Task description =>
From the records below, output exactly the lines running from the line containing "ATOM 91 C CA" through the line containing "ATOM 104 C C", and no others.

Input data =>
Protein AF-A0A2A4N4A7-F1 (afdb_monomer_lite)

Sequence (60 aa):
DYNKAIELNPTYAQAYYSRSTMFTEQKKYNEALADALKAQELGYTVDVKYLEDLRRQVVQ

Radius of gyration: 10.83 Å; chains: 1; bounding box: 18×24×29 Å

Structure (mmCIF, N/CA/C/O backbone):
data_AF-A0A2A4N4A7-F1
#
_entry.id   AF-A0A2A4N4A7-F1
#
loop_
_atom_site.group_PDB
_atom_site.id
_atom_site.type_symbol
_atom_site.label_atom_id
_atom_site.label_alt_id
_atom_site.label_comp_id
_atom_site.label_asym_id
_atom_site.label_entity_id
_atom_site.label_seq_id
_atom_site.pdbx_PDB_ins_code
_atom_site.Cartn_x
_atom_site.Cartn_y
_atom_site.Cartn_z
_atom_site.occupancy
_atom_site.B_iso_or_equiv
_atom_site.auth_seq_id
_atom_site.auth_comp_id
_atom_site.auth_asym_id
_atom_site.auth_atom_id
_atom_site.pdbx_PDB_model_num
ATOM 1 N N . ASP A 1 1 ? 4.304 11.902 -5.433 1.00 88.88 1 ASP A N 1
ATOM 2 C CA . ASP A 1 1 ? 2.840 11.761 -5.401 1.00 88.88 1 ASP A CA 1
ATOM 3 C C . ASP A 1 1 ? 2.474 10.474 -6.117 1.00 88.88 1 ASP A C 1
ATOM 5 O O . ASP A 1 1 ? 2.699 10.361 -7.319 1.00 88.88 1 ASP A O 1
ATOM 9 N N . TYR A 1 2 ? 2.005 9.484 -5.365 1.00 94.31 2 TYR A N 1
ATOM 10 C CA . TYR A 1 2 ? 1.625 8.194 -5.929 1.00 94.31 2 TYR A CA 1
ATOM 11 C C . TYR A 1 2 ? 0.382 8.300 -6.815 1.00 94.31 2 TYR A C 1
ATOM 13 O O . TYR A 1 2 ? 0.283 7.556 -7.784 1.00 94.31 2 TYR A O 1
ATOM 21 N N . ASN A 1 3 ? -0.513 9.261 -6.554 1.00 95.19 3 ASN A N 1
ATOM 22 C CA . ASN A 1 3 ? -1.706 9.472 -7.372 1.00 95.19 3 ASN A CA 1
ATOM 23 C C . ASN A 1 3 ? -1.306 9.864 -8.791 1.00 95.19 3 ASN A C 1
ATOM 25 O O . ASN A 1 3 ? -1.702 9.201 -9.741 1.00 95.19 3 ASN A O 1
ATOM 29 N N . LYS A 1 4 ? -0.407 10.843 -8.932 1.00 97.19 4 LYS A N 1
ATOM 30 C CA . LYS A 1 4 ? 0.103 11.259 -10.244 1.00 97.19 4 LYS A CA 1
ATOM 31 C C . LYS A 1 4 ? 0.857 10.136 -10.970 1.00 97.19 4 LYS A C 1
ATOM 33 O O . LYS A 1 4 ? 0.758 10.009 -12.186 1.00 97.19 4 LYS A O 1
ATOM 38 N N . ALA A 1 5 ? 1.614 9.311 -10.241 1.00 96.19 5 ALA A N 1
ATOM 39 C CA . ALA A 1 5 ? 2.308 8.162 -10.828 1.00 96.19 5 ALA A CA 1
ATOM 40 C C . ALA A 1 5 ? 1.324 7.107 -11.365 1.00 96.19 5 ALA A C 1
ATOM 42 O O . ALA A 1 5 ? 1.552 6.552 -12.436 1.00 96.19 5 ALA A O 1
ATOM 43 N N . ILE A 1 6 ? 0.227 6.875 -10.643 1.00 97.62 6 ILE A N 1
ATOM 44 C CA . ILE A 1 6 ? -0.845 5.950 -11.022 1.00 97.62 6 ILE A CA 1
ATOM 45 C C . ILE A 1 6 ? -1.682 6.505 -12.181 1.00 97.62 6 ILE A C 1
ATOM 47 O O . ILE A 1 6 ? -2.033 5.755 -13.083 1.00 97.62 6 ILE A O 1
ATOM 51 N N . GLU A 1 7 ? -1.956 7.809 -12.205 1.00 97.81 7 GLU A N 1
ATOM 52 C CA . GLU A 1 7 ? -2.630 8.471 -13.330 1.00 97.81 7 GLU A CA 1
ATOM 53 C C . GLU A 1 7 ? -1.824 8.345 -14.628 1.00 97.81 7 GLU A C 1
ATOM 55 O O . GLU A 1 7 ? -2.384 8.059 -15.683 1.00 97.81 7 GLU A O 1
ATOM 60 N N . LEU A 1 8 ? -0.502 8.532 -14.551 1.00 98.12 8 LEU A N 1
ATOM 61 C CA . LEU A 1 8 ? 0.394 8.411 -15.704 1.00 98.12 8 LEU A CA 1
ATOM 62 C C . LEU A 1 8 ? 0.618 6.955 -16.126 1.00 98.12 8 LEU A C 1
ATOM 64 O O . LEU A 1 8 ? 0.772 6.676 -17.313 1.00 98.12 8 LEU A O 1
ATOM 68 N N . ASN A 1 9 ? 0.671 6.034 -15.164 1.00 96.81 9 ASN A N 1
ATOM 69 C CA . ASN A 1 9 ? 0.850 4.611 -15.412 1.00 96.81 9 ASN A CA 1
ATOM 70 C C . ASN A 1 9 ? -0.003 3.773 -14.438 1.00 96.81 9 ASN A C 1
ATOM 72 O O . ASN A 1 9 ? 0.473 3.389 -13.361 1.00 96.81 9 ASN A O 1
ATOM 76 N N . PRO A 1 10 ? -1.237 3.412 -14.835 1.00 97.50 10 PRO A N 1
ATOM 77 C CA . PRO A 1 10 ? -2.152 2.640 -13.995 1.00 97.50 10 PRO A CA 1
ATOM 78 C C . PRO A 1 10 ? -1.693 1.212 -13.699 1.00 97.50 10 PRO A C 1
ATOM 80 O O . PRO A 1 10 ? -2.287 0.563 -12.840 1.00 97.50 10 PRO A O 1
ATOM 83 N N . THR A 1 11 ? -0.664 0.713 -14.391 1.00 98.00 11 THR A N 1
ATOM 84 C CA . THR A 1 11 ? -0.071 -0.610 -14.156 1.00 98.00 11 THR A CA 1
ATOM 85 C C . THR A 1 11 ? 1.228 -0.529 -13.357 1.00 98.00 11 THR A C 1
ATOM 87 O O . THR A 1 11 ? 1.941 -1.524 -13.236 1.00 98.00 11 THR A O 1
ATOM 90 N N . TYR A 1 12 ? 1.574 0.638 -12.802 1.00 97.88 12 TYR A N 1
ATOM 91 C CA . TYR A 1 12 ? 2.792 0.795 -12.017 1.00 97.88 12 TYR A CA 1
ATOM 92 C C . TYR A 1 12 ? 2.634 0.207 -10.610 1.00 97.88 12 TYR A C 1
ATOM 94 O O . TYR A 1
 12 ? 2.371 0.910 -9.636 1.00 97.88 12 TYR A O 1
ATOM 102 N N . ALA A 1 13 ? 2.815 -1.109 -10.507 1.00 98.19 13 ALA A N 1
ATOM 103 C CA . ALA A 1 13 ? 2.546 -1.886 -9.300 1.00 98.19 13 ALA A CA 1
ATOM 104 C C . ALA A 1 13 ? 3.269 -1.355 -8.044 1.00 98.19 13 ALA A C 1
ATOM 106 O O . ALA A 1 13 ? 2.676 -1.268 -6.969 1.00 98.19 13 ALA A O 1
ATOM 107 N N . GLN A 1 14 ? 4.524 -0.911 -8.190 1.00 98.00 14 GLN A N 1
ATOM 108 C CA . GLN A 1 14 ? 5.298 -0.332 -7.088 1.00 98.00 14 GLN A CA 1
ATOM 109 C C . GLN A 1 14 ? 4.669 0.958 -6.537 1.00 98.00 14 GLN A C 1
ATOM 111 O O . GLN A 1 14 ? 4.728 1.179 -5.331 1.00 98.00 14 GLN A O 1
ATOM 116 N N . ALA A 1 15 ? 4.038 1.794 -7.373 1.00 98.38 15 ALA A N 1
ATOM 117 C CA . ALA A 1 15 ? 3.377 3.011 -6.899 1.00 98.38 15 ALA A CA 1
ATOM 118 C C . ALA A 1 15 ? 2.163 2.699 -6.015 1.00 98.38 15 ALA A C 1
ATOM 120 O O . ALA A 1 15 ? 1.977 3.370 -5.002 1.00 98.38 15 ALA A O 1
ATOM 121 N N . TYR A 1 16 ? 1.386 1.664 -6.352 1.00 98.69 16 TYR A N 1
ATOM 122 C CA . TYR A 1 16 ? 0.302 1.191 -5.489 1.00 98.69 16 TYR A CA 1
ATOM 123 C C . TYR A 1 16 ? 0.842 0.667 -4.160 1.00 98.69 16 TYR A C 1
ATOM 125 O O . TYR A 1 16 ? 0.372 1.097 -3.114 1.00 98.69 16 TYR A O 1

==

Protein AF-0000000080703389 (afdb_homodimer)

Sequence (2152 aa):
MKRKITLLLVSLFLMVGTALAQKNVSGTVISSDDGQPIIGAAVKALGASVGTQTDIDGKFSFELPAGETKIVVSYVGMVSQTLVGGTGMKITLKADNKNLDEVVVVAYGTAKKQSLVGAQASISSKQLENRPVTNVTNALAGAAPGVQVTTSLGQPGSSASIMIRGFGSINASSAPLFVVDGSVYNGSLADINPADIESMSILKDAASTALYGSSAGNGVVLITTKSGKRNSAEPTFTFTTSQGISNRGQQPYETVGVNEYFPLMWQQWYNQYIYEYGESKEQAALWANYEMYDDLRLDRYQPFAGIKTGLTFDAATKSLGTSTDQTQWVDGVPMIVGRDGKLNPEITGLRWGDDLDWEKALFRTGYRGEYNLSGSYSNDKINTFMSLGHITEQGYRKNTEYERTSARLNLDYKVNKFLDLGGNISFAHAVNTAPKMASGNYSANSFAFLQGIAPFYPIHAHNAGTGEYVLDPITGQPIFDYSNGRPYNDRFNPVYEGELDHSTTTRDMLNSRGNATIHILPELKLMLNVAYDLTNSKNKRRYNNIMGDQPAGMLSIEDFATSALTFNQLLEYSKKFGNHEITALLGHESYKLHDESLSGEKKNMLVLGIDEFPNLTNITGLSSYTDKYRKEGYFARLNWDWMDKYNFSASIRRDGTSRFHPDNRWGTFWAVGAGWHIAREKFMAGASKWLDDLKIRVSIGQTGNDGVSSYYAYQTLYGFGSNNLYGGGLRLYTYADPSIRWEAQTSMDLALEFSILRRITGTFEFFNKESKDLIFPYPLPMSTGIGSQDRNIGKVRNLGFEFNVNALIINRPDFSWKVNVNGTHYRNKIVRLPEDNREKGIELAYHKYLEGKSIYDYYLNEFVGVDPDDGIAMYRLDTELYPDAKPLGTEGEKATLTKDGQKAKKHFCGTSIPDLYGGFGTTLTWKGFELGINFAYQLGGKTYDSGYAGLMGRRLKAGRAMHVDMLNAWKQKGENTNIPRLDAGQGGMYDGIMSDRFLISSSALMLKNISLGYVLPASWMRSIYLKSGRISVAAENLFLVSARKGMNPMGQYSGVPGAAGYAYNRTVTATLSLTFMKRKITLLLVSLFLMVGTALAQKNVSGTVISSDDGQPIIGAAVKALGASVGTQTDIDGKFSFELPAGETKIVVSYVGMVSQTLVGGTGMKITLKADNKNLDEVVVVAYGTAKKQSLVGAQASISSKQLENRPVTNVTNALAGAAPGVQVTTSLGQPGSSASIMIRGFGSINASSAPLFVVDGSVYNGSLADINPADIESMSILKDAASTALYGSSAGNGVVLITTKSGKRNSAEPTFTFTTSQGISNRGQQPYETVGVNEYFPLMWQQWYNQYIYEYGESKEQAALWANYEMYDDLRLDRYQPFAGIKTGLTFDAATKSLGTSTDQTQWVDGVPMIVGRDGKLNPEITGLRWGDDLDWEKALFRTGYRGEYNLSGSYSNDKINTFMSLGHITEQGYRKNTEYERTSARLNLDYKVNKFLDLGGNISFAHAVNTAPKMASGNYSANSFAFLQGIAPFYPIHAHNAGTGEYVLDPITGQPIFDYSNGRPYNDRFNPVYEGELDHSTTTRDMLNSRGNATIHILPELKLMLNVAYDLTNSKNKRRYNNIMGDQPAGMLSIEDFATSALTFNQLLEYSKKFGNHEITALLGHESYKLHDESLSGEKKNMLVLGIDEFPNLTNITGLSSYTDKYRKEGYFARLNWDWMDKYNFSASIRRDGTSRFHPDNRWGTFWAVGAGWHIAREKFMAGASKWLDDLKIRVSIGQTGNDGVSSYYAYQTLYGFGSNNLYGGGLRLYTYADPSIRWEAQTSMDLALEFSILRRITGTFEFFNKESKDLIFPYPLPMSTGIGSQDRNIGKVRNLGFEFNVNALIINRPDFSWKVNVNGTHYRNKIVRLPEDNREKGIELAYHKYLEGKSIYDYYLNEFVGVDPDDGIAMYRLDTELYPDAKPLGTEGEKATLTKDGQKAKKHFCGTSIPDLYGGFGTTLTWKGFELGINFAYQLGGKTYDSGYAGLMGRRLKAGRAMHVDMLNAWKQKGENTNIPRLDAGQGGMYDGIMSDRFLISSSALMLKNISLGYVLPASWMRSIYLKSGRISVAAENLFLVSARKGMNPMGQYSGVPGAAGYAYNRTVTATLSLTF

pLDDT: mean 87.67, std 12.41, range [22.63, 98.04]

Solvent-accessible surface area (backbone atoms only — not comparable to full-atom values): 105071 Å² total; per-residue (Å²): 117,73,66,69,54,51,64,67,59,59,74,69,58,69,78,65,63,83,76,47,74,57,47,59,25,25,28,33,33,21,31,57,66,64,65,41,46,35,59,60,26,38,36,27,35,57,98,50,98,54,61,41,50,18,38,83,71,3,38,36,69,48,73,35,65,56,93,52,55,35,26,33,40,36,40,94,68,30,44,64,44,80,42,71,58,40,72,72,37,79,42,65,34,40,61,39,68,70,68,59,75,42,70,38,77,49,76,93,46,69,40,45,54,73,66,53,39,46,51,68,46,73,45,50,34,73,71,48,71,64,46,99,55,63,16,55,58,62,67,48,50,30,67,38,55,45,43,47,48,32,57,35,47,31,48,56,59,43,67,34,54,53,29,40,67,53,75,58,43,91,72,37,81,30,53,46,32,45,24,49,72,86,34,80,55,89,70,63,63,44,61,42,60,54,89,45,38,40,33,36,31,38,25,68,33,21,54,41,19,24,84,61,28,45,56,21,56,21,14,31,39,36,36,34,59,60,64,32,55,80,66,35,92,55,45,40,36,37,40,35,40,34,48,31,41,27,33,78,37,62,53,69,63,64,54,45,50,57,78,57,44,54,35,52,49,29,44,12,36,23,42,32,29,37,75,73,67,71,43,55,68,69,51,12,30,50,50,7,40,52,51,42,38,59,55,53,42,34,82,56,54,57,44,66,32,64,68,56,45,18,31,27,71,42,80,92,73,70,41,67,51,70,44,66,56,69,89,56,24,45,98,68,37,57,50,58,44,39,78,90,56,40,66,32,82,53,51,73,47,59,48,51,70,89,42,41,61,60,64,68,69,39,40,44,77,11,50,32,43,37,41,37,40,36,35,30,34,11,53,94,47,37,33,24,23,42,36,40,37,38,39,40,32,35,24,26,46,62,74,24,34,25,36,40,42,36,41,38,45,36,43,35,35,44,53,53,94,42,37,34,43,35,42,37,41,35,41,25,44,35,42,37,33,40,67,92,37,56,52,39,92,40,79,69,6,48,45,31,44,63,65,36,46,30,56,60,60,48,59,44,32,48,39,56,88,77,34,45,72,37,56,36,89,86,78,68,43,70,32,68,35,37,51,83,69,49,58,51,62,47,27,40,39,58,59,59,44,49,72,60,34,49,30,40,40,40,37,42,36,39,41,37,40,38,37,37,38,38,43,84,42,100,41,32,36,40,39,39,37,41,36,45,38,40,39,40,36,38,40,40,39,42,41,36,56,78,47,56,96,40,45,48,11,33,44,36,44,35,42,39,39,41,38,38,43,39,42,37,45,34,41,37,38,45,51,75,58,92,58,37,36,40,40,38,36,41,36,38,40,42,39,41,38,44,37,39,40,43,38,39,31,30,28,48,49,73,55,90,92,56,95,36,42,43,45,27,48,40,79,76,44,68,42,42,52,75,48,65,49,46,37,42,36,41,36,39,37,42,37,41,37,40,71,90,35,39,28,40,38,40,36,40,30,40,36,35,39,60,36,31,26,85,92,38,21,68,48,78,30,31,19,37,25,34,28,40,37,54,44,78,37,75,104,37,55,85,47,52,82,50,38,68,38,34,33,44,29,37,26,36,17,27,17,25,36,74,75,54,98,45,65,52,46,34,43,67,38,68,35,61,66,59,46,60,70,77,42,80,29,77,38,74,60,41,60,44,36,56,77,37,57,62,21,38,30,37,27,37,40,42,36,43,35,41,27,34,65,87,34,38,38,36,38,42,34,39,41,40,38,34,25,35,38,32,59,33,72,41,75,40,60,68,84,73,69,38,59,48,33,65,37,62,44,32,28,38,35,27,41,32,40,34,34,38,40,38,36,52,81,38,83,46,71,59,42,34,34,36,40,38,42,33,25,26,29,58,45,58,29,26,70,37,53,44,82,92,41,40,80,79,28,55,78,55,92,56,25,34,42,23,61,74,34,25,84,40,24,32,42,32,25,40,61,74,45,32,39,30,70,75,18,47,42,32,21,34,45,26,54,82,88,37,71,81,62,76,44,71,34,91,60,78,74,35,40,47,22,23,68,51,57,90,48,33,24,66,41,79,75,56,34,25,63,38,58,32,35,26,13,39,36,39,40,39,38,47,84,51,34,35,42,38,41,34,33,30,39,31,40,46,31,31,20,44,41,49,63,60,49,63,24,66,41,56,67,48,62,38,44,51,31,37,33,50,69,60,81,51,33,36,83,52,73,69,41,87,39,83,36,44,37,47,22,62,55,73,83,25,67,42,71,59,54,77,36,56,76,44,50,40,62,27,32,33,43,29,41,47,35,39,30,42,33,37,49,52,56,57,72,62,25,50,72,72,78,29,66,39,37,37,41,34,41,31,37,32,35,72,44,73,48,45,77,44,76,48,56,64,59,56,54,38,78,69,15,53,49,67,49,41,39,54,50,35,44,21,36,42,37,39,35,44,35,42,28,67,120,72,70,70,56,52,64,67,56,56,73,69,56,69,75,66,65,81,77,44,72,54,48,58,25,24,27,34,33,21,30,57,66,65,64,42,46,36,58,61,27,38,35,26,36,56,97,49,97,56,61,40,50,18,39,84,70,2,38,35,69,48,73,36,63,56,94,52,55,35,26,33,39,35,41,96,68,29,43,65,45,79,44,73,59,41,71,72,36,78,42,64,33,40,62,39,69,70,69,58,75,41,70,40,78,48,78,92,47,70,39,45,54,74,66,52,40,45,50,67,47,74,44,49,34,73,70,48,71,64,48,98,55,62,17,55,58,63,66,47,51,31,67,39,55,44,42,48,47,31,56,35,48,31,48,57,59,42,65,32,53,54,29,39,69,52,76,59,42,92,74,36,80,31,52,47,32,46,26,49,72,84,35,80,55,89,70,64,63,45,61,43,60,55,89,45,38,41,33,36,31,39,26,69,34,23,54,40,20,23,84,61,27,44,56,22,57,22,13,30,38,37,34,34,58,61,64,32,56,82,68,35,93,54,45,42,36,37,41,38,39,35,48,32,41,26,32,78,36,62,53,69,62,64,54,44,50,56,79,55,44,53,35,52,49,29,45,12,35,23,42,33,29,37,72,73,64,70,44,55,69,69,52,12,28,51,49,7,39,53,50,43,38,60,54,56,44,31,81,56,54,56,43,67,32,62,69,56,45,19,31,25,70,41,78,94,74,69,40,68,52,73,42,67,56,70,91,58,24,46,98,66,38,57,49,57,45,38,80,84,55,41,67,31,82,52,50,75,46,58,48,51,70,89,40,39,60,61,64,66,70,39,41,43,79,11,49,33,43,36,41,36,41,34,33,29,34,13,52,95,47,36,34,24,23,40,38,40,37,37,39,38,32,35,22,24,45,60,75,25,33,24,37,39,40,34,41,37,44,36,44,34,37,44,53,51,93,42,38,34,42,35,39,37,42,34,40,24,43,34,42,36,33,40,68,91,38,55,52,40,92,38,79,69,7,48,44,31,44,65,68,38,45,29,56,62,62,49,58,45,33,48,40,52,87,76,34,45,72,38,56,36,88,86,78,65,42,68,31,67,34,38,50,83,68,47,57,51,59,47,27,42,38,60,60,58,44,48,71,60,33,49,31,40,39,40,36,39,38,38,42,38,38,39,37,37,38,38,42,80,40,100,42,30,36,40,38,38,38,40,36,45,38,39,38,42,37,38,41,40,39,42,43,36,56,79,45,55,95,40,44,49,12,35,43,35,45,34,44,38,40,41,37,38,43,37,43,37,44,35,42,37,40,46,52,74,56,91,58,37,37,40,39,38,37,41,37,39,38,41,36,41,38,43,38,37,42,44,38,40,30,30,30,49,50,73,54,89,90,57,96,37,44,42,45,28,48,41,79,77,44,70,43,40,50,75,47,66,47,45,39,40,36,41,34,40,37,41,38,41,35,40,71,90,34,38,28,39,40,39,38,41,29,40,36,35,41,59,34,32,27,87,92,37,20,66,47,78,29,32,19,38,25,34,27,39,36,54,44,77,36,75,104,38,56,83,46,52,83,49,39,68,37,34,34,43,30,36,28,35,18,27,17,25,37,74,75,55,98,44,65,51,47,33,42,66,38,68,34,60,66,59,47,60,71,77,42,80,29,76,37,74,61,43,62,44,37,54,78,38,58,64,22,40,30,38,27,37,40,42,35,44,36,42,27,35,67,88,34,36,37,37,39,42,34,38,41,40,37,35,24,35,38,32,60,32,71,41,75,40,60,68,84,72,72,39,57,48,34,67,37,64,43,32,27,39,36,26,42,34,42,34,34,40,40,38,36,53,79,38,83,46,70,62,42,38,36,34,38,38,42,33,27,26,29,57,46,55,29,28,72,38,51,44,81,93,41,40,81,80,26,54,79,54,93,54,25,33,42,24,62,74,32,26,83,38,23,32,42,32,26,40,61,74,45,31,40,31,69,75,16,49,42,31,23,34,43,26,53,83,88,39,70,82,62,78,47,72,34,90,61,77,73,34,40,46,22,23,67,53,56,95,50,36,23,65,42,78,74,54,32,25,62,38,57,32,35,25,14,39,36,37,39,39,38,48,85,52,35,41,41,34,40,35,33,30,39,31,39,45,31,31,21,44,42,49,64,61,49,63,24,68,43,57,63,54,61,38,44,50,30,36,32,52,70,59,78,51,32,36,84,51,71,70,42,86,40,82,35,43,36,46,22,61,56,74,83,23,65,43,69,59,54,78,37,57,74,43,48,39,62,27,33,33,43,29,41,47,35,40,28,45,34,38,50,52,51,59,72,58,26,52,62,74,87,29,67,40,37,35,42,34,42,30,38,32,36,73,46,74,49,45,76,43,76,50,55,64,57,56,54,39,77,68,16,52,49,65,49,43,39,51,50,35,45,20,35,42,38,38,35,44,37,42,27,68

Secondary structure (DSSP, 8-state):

Exercise response =>
ATOM 91 C CA . TYR A 1 12 ? 2.792 0.795 -12.017 1.00 97.88 12 TYR A CA 1
ATOM 92 C C . TYR A 1 12 ? 2.634 0.207 -10.610 1.00 97.88 12 TYR A C 1
ATOM 94 O O . TYR A 1
 12 ? 2.371 0.910 -9.636 1.00 97.88 12 TYR A O 1
ATOM 102 N N . ALA A 1 13 ? 2.815 -1.109 -10.507 1.00 98.19 13 ALA A N 1
ATOM 103 C CA . ALA A 1 13 ? 2.546 -1.886 -9.300 1.00 98.19 13 ALA A CA 1
ATOM 104 C C . ALA A 1 13 ? 3.269 -1.355 -8.044 1.00 98.19 13 ALA A C 1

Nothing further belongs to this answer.